| Description of the task |
Nothing outside the range below should be printed. Output exactly the lines from the line with "ATOM 11 C C" to the line with "ATOM 29 C C", both included.

| Records for processing |

BEGIN

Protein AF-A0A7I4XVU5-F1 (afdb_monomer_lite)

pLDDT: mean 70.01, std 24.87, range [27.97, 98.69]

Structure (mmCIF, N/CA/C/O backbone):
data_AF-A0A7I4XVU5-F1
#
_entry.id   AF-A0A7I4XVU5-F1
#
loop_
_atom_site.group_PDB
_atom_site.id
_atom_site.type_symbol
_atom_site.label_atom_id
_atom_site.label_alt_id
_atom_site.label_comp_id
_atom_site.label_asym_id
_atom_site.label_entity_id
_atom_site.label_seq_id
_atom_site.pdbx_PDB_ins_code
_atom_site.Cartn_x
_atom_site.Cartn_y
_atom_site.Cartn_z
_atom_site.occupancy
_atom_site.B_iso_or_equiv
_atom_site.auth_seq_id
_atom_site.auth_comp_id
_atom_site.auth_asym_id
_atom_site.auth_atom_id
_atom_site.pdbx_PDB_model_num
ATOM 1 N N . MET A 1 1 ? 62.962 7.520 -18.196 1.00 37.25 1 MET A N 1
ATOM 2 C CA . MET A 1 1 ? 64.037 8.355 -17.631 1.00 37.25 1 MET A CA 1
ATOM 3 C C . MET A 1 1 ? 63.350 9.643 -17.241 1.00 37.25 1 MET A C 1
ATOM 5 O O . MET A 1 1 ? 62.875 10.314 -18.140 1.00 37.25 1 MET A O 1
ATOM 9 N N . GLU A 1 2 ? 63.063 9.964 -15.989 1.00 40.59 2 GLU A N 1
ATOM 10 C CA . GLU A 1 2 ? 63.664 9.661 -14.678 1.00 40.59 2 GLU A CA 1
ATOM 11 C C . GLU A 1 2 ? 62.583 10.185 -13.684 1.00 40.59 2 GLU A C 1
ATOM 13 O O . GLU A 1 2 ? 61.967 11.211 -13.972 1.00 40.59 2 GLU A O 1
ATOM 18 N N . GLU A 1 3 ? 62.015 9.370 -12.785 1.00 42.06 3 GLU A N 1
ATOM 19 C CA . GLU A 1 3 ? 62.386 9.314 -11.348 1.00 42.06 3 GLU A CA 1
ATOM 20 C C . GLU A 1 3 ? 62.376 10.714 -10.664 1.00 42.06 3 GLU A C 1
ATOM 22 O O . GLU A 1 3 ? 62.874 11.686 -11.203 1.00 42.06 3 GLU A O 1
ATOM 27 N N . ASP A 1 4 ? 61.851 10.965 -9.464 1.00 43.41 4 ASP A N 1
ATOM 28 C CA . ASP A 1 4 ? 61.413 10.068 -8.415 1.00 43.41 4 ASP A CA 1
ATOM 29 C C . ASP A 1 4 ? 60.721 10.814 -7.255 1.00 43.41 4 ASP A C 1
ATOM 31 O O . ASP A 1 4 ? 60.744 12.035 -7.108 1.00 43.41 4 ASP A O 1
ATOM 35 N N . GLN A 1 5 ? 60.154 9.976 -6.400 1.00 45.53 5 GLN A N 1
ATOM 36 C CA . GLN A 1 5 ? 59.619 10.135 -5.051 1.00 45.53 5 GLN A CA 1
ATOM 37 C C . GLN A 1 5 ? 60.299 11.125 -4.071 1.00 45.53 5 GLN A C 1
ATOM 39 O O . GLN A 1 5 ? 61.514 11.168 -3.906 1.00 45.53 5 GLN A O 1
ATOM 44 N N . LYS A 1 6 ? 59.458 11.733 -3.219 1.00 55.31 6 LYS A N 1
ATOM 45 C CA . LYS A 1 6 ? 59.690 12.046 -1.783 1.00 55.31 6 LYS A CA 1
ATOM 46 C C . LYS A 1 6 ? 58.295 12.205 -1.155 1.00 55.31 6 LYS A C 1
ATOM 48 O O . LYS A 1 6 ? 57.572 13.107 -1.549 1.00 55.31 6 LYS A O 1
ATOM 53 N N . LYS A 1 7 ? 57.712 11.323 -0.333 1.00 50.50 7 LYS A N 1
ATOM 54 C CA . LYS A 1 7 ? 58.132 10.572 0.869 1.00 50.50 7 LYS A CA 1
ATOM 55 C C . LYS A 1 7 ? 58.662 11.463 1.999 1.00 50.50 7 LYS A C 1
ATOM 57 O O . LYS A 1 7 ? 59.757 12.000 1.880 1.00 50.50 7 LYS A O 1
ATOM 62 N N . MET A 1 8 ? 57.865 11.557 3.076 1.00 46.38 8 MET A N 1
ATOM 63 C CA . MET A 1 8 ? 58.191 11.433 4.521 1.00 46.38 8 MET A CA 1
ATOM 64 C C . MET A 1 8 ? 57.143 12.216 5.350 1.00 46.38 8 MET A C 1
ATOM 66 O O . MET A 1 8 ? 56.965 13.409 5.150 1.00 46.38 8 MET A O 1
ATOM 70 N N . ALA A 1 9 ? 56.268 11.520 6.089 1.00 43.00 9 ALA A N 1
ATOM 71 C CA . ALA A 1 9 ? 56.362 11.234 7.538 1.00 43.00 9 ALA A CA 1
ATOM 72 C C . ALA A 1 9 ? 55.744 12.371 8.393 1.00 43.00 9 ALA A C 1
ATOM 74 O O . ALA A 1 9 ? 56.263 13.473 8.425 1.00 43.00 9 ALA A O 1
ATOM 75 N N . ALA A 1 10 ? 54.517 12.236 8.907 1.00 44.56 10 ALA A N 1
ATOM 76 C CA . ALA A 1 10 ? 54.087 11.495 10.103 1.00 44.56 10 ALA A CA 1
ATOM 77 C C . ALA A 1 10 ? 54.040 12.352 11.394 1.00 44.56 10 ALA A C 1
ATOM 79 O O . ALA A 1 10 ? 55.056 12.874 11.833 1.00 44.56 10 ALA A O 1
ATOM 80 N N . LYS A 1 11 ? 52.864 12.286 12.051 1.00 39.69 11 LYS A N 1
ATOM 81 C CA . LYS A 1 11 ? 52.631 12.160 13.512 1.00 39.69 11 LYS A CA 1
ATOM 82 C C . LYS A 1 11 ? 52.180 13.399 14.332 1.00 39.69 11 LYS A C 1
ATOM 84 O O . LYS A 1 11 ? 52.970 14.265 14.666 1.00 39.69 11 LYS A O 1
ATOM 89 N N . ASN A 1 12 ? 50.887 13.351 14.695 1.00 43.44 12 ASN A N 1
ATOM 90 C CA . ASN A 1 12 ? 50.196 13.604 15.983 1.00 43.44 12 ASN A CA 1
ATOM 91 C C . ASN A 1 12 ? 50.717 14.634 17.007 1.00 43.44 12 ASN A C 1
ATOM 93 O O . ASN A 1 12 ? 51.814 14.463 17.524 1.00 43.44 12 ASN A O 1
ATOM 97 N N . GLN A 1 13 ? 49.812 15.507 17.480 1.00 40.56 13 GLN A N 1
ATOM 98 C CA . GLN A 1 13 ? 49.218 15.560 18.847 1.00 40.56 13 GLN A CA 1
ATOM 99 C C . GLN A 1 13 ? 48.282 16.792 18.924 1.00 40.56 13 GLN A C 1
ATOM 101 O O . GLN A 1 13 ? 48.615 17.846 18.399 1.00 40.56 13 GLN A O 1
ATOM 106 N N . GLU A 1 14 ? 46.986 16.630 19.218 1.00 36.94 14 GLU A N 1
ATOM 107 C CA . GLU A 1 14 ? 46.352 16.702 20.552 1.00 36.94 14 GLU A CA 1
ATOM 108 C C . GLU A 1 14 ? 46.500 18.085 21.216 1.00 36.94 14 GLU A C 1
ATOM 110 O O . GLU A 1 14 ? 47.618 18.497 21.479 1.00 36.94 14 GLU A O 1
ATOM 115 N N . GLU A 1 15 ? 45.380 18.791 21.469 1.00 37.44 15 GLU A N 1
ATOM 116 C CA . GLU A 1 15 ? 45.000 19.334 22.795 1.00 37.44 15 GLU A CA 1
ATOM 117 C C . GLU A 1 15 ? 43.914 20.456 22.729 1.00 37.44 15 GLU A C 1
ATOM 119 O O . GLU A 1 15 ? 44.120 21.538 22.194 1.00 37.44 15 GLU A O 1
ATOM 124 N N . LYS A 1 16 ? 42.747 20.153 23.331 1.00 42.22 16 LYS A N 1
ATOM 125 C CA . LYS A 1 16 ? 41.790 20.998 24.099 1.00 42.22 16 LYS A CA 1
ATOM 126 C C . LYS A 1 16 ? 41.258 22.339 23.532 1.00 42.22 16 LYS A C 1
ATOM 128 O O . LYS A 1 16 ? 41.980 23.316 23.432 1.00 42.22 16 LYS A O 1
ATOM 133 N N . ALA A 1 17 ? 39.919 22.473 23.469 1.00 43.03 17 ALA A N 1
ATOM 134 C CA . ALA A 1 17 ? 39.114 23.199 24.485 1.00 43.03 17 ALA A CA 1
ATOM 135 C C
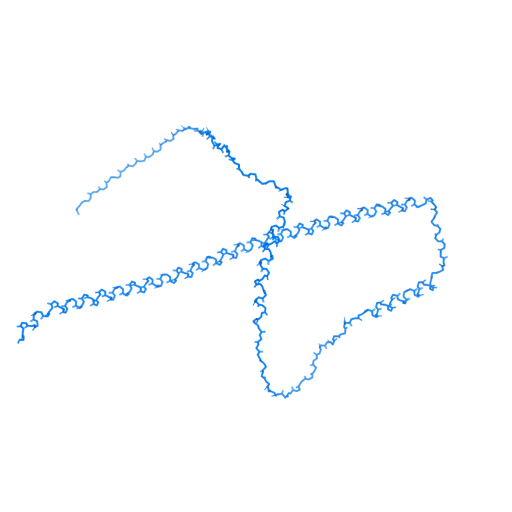 . ALA A 1 17 ? 37.677 23.590 24.028 1.00 43.03 17 ALA A C 1
ATOM 137 O O . ALA A 1 17 ? 37.495 24.435 23.165 1.00 43.03 17 ALA A O 1
ATOM 138 N N . LYS A 1 18 ? 36.687 23.044 24.759 1.00 52.19 18 LYS A N 1
ATOM 139 C CA . LYS A 1 18 ? 35.358 23.566 25.187 1.00 52.19 18 LYS A CA 1
ATOM 140 C C . LYS A 1 18 ? 34.277 24.058 24.179 1.00 52.19 18 LYS A C 1
ATOM 142 O O . LYS A 1 18 ? 34.565 24.769 23.224 1.00 52.19 18 LYS A O 1
ATOM 147 N N . PRO A 1 19 ? 32.979 23.786 24.474 1.00 47.16 19 PRO A N 1
ATOM 148 C CA . PRO A 1 19 ? 31.837 24.147 23.631 1.00 47.16 19 PRO A CA 1
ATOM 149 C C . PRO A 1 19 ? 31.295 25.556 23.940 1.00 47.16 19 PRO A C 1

END

| Task solution |
ATOM 11 C C . GLU A 1 2 ? 62.583 10.185 -13.684 1.00 40.59 2 GLU A C 1
ATOM 13 O O . GLU A 1 2 ? 61.967 11.211 -13.972 1.00 40.59 2 GLU A O 1
ATOM 18 N N . GLU A 1 3 ? 62.015 9.370 -12.785 1.00 42.06 3 GLU A N 1
ATOM 19 C CA . GLU A 1 3 ? 62.386 9.314 -11.348 1.00 42.06 3 GLU A CA 1
ATOM 20 C C . GLU A 1 3 ? 62.376 10.714 -10.664 1.00 42.06 3 GLU A C 1
ATOM 22 O O . GLU A 1 3 ? 62.874 11.686 -11.203 1.00 42.06 3 GLU A O 1
ATOM 27 N N . ASP A 1 4 ? 61.851 10.965 -9.464 1.00 43.41 4 ASP A N 1
ATOM 28 C CA . ASP A 1 4 ? 61.413 10.068 -8.415 1.00 43.41 4 ASP A CA 1
ATOM 29 C C . ASP A 1 4 ? 60.721 10.814 -7.255 1.00 43.41 4 ASP A C 1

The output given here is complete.